Since only part of the material below is wanted, output exactly the lines from the one with "ATOM 58 C C" up to and including the one with "ATOM 61 C CA".

★ ★ ★ ★ ★

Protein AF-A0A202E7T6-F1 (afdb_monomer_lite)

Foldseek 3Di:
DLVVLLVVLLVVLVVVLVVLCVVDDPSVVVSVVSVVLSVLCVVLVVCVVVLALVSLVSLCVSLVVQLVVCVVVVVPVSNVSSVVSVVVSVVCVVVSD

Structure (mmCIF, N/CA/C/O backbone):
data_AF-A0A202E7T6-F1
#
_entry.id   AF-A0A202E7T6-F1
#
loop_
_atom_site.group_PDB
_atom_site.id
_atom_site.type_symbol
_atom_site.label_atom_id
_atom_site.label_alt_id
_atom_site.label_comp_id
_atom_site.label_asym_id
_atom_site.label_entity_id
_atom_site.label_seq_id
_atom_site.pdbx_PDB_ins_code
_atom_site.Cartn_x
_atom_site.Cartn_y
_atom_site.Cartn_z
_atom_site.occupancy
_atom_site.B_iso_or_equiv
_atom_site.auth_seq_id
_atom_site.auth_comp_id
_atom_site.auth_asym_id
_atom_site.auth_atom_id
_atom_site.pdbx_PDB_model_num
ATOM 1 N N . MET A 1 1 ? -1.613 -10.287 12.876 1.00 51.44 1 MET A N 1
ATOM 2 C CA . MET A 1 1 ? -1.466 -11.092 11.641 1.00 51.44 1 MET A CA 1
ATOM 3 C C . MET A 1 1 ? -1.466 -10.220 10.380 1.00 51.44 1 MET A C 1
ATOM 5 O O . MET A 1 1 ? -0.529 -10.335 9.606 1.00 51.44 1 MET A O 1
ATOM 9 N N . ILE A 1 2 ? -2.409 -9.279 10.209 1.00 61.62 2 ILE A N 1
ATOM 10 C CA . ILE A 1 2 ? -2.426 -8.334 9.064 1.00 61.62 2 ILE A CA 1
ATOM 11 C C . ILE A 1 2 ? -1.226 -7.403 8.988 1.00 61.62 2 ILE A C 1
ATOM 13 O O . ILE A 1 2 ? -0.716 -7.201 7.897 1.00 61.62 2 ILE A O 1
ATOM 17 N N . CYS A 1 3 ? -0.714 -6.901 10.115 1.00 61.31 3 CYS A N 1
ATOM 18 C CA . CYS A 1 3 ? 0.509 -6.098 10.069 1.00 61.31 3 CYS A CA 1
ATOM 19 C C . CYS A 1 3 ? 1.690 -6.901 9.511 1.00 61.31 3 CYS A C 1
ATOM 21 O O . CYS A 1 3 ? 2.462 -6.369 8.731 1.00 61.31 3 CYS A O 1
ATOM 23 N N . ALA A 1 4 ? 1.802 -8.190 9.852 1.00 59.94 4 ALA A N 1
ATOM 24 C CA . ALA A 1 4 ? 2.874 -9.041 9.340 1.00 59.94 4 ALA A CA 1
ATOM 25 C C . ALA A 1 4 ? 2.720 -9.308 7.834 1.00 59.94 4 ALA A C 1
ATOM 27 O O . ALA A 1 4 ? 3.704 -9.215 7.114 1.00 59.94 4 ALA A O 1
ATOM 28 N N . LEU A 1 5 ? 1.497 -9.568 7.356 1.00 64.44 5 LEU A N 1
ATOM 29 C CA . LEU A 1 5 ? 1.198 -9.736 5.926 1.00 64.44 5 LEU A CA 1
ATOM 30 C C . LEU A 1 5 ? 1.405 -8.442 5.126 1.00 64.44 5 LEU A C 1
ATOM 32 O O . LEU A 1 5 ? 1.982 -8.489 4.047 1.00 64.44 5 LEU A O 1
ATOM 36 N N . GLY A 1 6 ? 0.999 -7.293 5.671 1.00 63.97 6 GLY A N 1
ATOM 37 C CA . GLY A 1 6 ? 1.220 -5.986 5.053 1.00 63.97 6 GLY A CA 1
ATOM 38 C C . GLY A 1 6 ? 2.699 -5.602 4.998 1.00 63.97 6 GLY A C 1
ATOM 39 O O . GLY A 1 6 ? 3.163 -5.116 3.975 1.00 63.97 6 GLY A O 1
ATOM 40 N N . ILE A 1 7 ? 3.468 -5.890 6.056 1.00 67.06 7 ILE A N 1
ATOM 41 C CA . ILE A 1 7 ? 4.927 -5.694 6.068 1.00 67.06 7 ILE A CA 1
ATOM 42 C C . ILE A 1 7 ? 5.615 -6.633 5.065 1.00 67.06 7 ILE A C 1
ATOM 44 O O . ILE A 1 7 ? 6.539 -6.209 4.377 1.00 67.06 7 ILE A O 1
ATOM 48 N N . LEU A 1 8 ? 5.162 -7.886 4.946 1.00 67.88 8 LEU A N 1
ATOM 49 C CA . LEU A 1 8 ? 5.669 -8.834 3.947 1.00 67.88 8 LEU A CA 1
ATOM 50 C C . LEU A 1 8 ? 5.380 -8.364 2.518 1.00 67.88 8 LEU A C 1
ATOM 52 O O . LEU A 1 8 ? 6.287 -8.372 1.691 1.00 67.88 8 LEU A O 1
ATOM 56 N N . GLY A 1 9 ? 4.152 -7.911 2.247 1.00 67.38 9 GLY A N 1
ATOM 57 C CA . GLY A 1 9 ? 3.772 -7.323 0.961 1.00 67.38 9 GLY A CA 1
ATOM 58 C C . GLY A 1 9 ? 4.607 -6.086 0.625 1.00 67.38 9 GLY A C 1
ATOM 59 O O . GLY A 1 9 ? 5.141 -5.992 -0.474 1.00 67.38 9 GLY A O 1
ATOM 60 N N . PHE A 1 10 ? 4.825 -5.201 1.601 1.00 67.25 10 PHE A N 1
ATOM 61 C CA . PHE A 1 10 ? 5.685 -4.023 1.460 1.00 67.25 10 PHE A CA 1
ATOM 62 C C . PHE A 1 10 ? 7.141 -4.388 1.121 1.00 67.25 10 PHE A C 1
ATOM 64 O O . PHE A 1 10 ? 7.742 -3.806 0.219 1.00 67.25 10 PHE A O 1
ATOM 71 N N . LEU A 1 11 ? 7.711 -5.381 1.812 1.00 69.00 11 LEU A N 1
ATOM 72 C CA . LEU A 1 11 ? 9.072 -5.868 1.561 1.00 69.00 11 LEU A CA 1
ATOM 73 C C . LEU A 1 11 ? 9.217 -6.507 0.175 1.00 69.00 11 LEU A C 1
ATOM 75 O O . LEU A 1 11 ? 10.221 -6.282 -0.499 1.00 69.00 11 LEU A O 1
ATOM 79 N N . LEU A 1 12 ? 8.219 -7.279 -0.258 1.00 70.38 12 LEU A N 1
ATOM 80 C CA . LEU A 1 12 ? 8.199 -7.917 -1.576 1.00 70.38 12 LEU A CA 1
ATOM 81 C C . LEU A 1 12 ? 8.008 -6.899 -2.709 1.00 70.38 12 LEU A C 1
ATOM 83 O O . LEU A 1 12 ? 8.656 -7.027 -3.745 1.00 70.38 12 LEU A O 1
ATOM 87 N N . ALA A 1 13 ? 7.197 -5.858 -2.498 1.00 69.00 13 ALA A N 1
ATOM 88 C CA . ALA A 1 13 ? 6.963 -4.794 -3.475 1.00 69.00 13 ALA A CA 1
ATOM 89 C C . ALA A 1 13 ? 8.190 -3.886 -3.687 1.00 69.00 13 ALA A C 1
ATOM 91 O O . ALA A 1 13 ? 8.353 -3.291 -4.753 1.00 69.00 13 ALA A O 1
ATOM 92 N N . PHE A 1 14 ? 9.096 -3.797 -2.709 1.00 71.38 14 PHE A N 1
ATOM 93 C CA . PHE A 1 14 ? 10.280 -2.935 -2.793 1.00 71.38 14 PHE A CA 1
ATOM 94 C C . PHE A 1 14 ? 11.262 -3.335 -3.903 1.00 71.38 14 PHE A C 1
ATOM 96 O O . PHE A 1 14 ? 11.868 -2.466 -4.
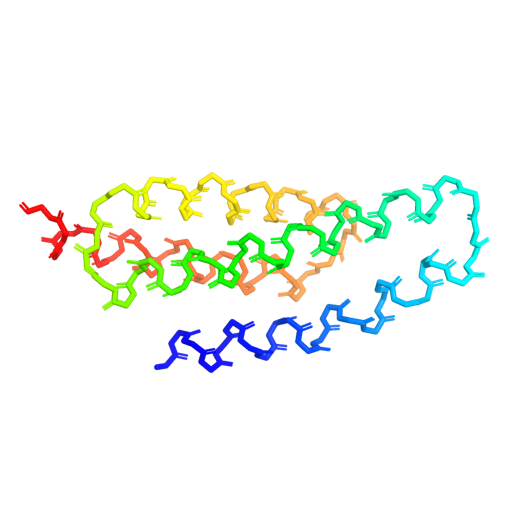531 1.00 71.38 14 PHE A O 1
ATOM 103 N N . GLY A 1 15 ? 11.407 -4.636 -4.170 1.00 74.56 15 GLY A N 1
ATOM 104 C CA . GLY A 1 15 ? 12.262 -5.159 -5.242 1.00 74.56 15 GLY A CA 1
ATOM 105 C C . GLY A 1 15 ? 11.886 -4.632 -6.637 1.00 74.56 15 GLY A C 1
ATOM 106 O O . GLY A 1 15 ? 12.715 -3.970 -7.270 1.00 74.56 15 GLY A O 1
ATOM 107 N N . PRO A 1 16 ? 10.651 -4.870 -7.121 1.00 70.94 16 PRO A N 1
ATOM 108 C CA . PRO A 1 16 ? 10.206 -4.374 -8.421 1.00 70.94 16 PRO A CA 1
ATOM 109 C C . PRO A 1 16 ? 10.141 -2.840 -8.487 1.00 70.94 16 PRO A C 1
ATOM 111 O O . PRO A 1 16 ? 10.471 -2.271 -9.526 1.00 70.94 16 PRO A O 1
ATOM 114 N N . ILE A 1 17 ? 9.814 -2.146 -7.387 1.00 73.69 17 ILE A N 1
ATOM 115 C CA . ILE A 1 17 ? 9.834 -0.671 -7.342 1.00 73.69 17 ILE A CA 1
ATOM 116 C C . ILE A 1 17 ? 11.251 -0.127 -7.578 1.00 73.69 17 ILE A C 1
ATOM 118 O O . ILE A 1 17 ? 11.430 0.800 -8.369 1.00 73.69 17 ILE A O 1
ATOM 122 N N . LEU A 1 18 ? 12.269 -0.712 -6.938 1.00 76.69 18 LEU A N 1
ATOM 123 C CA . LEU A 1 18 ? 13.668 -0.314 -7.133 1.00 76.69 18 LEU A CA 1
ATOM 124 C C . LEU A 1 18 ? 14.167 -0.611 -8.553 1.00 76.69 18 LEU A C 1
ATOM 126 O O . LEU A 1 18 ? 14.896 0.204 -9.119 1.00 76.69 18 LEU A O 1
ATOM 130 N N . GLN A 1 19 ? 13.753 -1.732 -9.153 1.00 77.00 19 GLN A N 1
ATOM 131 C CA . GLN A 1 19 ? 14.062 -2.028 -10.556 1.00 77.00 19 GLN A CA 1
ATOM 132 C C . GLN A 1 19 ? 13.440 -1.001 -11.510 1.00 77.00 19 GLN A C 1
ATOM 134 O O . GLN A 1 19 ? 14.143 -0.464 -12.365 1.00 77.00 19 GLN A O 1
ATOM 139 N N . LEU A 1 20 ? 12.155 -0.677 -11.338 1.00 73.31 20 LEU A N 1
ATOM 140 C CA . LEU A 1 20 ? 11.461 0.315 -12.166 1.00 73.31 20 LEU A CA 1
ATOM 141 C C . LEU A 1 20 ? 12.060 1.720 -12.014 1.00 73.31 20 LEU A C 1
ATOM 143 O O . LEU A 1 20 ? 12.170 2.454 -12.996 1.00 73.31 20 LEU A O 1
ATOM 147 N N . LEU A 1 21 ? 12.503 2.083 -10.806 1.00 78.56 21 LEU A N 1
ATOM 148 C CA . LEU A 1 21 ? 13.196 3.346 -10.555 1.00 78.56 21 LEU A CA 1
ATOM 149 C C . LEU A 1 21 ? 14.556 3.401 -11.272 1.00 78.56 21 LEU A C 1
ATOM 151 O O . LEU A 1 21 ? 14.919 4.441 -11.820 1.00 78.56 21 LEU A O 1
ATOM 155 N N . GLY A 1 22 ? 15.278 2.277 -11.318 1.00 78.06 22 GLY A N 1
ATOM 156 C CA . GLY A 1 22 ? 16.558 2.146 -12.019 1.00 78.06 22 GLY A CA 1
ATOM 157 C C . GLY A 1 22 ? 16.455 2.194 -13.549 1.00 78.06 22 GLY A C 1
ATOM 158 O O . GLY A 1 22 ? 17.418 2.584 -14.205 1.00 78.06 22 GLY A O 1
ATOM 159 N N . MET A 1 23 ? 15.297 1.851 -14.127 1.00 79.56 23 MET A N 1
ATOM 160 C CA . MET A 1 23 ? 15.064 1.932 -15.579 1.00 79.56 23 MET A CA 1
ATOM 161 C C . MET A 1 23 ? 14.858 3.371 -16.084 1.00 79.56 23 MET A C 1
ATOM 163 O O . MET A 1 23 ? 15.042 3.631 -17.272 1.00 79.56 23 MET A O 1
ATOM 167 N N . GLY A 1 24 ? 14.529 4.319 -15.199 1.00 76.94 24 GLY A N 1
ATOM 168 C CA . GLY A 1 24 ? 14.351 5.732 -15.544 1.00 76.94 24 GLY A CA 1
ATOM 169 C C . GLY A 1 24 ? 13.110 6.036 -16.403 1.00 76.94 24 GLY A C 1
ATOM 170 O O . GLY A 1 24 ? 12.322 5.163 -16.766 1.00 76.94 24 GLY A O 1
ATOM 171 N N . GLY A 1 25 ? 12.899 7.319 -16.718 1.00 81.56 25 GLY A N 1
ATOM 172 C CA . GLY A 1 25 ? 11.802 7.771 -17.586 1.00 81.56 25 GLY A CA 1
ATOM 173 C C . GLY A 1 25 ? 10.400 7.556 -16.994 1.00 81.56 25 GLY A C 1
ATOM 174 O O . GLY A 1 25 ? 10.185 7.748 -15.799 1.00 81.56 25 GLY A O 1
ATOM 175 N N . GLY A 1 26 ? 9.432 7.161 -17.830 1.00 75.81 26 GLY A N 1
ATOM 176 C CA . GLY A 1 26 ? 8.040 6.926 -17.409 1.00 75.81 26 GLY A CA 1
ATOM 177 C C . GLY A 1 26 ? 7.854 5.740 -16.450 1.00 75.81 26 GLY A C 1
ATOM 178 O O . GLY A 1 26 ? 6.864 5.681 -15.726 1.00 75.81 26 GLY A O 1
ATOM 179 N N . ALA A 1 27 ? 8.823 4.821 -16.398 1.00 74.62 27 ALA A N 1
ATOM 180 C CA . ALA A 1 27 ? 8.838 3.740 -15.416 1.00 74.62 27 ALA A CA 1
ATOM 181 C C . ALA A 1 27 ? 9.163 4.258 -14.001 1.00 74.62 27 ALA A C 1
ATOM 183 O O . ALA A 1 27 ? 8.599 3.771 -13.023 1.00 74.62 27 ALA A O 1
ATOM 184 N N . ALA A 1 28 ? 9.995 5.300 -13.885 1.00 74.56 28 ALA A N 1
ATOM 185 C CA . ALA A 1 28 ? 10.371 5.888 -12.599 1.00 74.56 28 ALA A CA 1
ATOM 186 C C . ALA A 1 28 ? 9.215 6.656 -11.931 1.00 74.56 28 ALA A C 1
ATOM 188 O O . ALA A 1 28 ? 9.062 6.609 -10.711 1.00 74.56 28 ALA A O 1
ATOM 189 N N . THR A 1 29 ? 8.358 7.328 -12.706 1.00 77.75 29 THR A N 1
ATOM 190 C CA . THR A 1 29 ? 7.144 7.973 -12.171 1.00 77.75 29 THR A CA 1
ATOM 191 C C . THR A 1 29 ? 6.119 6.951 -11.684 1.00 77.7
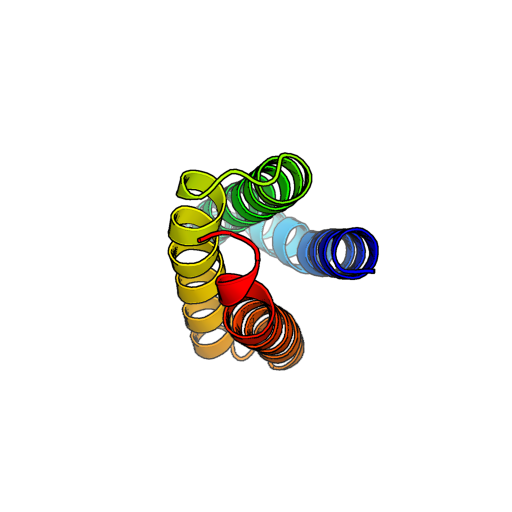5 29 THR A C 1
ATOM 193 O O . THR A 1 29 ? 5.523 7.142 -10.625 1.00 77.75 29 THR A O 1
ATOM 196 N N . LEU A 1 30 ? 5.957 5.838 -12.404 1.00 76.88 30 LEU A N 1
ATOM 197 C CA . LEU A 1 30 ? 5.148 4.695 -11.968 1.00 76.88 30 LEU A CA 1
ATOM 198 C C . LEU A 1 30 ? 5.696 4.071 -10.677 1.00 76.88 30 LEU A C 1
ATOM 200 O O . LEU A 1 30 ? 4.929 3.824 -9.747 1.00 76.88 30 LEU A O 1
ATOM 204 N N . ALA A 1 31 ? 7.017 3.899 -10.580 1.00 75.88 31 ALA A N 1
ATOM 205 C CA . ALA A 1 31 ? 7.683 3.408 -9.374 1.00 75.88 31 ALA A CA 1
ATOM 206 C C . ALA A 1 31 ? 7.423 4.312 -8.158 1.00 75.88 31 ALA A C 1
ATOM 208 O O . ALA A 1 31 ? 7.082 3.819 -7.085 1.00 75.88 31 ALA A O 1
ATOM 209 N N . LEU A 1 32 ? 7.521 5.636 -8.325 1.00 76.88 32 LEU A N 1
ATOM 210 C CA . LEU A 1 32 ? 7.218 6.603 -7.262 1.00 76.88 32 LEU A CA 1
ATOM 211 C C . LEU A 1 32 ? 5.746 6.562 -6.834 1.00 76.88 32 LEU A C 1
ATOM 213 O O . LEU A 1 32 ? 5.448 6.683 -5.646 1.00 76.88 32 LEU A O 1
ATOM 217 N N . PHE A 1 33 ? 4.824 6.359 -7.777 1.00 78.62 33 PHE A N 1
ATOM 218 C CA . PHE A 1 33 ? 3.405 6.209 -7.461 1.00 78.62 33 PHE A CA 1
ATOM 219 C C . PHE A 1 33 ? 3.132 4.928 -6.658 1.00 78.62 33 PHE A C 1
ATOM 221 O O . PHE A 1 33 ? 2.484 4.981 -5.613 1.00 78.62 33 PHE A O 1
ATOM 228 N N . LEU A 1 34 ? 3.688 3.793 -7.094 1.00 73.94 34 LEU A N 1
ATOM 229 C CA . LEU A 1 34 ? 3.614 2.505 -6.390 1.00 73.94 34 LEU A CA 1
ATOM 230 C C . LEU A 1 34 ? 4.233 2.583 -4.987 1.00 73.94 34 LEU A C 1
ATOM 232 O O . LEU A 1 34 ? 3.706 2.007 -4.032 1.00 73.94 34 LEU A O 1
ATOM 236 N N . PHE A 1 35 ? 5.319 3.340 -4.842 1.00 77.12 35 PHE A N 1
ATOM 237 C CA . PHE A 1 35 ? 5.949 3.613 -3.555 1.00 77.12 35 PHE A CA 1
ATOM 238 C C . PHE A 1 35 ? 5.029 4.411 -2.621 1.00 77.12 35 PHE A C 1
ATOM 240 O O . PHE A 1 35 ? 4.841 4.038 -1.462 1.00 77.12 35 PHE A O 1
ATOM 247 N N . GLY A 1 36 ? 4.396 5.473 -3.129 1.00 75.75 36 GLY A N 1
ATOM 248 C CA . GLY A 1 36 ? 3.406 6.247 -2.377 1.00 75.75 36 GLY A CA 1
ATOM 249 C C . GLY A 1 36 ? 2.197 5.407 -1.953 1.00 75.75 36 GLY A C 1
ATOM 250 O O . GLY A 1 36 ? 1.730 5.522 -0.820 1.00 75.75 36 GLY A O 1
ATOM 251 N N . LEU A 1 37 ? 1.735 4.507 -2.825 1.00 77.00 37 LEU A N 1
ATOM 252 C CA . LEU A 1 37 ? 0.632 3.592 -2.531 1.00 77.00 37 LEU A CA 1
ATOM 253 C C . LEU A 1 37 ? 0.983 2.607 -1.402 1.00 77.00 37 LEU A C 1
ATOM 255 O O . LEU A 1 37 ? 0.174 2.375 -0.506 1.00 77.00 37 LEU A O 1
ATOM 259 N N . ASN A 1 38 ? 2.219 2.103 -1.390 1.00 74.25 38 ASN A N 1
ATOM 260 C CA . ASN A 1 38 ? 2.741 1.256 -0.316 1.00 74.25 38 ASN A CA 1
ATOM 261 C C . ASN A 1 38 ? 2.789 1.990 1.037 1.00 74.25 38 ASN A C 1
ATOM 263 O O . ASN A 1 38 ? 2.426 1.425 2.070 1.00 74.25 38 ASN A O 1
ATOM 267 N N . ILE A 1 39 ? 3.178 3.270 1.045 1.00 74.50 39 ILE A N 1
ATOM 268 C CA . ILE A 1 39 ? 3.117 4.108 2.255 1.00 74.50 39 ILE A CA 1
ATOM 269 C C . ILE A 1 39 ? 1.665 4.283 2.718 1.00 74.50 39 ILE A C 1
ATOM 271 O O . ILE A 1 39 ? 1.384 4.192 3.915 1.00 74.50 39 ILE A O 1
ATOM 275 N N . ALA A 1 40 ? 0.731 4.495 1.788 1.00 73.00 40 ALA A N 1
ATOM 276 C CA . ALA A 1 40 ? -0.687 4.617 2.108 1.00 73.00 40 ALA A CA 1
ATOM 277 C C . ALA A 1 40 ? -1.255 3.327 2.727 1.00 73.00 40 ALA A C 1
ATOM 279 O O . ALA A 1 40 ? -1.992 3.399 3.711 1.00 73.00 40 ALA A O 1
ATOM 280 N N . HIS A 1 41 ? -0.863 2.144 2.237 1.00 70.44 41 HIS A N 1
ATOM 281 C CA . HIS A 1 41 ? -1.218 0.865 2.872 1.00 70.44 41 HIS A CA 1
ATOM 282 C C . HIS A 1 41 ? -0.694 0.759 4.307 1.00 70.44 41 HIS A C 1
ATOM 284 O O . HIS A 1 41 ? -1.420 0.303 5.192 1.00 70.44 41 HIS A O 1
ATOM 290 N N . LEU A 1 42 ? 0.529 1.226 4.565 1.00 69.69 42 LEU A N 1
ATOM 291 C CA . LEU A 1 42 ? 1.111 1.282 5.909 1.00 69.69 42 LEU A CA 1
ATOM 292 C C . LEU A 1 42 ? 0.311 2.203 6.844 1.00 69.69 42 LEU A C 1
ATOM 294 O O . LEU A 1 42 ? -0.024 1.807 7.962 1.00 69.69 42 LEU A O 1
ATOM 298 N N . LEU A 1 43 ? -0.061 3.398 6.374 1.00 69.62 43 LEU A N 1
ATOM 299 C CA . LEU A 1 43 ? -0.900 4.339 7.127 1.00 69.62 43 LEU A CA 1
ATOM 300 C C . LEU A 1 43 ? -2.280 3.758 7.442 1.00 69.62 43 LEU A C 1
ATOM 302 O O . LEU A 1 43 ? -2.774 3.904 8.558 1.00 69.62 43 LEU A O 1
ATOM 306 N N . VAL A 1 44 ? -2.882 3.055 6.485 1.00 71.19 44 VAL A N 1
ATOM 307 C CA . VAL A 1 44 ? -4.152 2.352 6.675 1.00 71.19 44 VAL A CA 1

★ ★ ★ ★ ★

### Solution to the exercise:
ATOM 58 C C . GLY A 1 9 ? 4.607 -6.086 0.625 1.00 67.38 9 GLY A C 1
ATOM 59 O O . GLY A 1 9 ? 5.141 -5.992 -0.474 1.00 67.38 9 GLY A O 1
ATOM 60 N N . PHE A 1 10 ? 4.825 -5.201 1.601 1.00 67.25 10 PHE A N 1
ATOM 61 C CA . PHE A 1 10 ? 5.685 -4.023 1.460 1.00 67.25 10 PHE A CA 1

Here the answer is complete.